Solutions: Many states aim to expand housing supply and address affordability


Vice President Kamala Harris made a bold campaign promise: If elected president, she would build 3 million new homes.

It was too late. The rapid rise in rent and housing prices contributed to Americans' discontent and defeat. But the promise to build housing will be fulfilled anyway by a series of lawmakers from both parties who won re-election in part by promising to address rents and home prices.

The last four years hit buyers and renters with a sequence of three blows: supply shocks, demand shocks and interest rate shocks, leaving them reeling.

First, supply chain disruptions from the pandemic slowed production, leaving fewer purchasing options and higher prices.

Then, stimulus checks, increased demand for home space, and loose monetary policy sent more money chasing the relatively few available homes, putting more upward pressure on prices.

Finally, when interest rates soared while the Federal Reserve battled inflation, homeowners with historically low mortgage rates avoided selling their homes, leaving few homes for sale and many potential buyers empty-handed.

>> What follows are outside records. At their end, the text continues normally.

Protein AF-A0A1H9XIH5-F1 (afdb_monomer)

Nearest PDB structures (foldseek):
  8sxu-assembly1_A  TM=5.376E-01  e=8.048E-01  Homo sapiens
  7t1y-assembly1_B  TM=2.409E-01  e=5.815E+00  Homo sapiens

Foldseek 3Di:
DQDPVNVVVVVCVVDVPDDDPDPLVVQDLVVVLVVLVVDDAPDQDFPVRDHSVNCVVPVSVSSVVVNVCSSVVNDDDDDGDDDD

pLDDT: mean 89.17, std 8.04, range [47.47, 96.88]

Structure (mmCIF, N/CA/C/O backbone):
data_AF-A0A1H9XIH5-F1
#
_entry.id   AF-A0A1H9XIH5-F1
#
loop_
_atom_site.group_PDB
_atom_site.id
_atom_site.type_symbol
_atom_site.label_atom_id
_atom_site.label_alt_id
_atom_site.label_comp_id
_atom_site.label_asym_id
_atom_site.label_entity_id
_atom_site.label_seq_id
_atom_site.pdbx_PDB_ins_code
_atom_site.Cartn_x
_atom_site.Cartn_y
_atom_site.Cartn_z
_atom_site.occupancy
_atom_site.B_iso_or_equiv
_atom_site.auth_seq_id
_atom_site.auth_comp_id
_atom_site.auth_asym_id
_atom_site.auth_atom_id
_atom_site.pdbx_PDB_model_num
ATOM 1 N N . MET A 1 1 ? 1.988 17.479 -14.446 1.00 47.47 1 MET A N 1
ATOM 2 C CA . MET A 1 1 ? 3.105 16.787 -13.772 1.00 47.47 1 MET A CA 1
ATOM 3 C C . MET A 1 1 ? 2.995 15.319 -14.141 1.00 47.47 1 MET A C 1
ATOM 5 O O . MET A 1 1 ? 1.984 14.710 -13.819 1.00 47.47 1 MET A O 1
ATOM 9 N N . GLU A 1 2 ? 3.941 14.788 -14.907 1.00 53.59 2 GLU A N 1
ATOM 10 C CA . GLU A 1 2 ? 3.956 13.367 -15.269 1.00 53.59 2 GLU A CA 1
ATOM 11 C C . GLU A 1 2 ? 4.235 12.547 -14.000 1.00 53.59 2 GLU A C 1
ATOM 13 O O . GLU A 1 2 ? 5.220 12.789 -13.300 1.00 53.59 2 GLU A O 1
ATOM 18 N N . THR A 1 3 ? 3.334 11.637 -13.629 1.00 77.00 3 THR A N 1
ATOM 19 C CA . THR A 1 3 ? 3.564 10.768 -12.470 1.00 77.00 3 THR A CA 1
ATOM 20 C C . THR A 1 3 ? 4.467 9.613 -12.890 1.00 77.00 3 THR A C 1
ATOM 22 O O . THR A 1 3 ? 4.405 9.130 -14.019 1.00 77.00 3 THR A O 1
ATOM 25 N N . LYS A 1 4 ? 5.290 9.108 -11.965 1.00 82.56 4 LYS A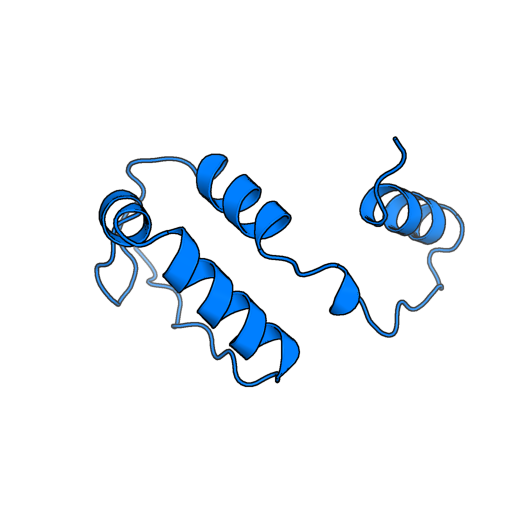 N 1
ATOM 26 C CA . LYS A 1 4 ? 6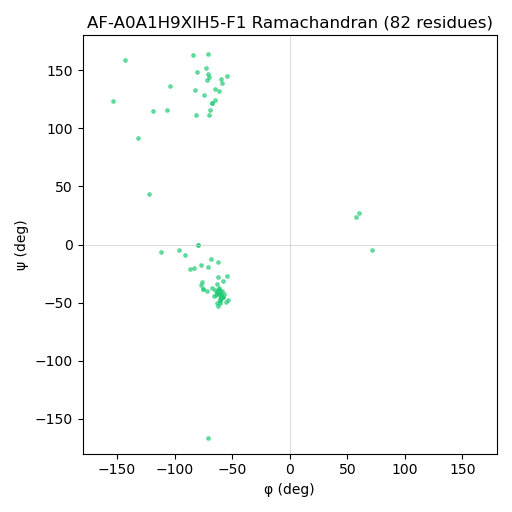.162 7.949 -12.227 1.00 82.56 4 LYS A CA 1
ATOM 27 C C . LYS A 1 4 ? 5.387 6.723 -12.753 1.00 82.56 4 LYS A C 1
ATOM 29 O O . LYS A 1 4 ? 5.950 5.917 -13.484 1.00 82.56 4 LYS A O 1
ATOM 34 N N . LEU A 1 5 ? 4.101 6.596 -12.407 1.00 85.81 5 LEU A N 1
ATOM 35 C CA . LEU A 1 5 ? 3.211 5.539 -12.899 1.00 85.81 5 LEU A CA 1
ATOM 36 C C . LEU A 1 5 ? 2.815 5.726 -14.369 1.00 85.81 5 LEU A C 1
ATOM 38 O O . LEU A 1 5 ? 2.793 4.743 -15.105 1.00 85.81 5 LEU A O 1
ATOM 42 N N . LEU A 1 6 ? 2.550 6.962 -14.810 1.00 87.88 6 LEU A N 1
ATOM 43 C CA . LEU A 1 6 ? 2.274 7.250 -16.222 1.00 87.88 6 LEU A CA 1
ATOM 44 C C . LEU A 1 6 ? 3.474 6.872 -17.088 1.00 87.88 6 LEU A C 1
ATOM 46 O O . LEU A 1 6 ? 3.305 6.179 -18.087 1.00 87.88 6 LEU A O 1
ATOM 50 N N . ARG A 1 7 ? 4.689 7.194 -16.631 1.00 88.19 7 ARG A N 1
ATOM 51 C CA . ARG A 1 7 ? 5.912 6.807 -17.337 1.00 88.19 7 ARG A CA 1
ATOM 52 C C . ARG A 1 7 ? 6.067 5.291 -17.472 1.00 88.19 7 ARG A C 1
ATOM 54 O O . ARG A 1 7 ? 6.480 4.797 -18.517 1.00 88.19 7 ARG A O 1
ATOM 61 N N . ILE A 1 8 ? 5.724 4.536 -16.427 1.00 89.56 8 ILE A N 1
ATOM 62 C CA . ILE A 1 8 ? 5.730 3.066 -16.477 1.00 89.56 8 ILE A CA 1
ATOM 63 C C . ILE A 1 8 ? 4.699 2.553 -17.479 1.00 89.56 8 ILE A C 1
ATOM 65 O O . ILE A 1 8 ? 5.016 1.656 -18.255 1.00 89.56 8 ILE A O 1
ATOM 69 N N . ALA A 1 9 ? 3.494 3.126 -17.495 1.00 91.12 9 ALA A N 1
ATOM 70 C CA . ALA A 1 9 ? 2.451 2.744 -18.440 1.00 91.12 9 ALA A CA 1
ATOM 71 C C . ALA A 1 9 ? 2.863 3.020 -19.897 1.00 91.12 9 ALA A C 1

Economists believed Harris' proposals (like a big subsidy for first-time homebuyers) would leave us well short of 3 million new homes. Indeed, federal policymaking is moving too slowly to achieve large-scale construction in just four years.

Washington is also not the most important capital when it comes to housing policy.

The biggest housing decisions are made in city councils and statehouses from Sacramento to Augusta. And more than ever (much more than two or four years ago) governors and mayors are determined to address this crisis with the tools at their disposal. So far in 2024, my Mercatus Center colleagues and I have received twice as many requests from state legislators for housing policy briefings as in any previous year.

Fortunately, we can point them to innovative solutions that Republicans and Democrats in other states have pioneered. Many have shown themselves willing to put aside their own orthodoxies. Rhode Island Democrats cracked down on unrealistic and underfunded affordability mandates. Florida Republicans offered significant tax subsidies to build workforce housing and legalized multifamily housing in commercial zones across the state.

As Angelenos know, California was the first to experience high prices and seek legislative solutions. Leaders in other states have followed Sacramento's lead, but some have also found bolder solutions. Now, the California Legislature, which has been as timid as it has been innovative, can borrow some ideas from elsewhere.

It takes four “Ls” to build a house: land, lumber, labor, and loans. Not in vain, reformers have paid greater attention to land, whose price varies the most and is the most regulated. When vacant buildable lots cost $400,000 and more, as they do in suburban Massachusetts, the potential cost relief from allowing more homes to be built on an acre can be far greater than from any other source.

Therefore, relaxing density rules and opening up more land for residential development has been critical to states' housing strategies. Along with Florida, legislatures in Arizona, California, Hawaii, Maryland, Montana, Oregon and Rhode Island have allowed residences in commercial zones under some conditions. Some of these reforms have underperformed, including California's AB 2011, which is hampered by unrealistic mandates to pay above-market wages and charge below-market rents.

Lately, increases in material prices, wages, and interest rates have drawn more attention to the other three Ls. To reduce construction costs, Maryland and New Hampshire now require local governments to allow manufactured housing wherever stick-built houses are allowed. North Carolina has moved three- and four-family homes into the lower-cost International Residential Code, freeing them from requirements intended for much larger buildings.

A primary way to reduce salary and credit costs is to reduce delays. States have found many ways to do this, including eliminating public meeting requirements for simple projects and requiring that local design criteria be “specific and objective.” Tennessee recently joined D.C., New Jersey, Texas and a host of local governments in allowing a developer to hire a qualified third party to review construction plans as an alternative to waiting for city halls' backlog to clear.

The most egregious delays often come from frivolous lawsuits. as Californians know very well. Wisconsin tightened its criteria for legal complaints about development. Washington exempted residential projects within specific urban growth areas from review under its State Environmental Policy Act.

Based on my conversations with representatives, delegates, assembly members, and senators across the country, all of these policies, and others, will be seriously considered in many more states in the 2025 legislative sessions. Those who once considered housing policy a purely local issue now They promise to address housing costs.

With willing leaders and a well-developed policy agenda, 2025 is expected to be a banner year in housing policy.

Salim Furth is a senior fellow and director of the urbanity project at the Mercatus Center at George Mason University.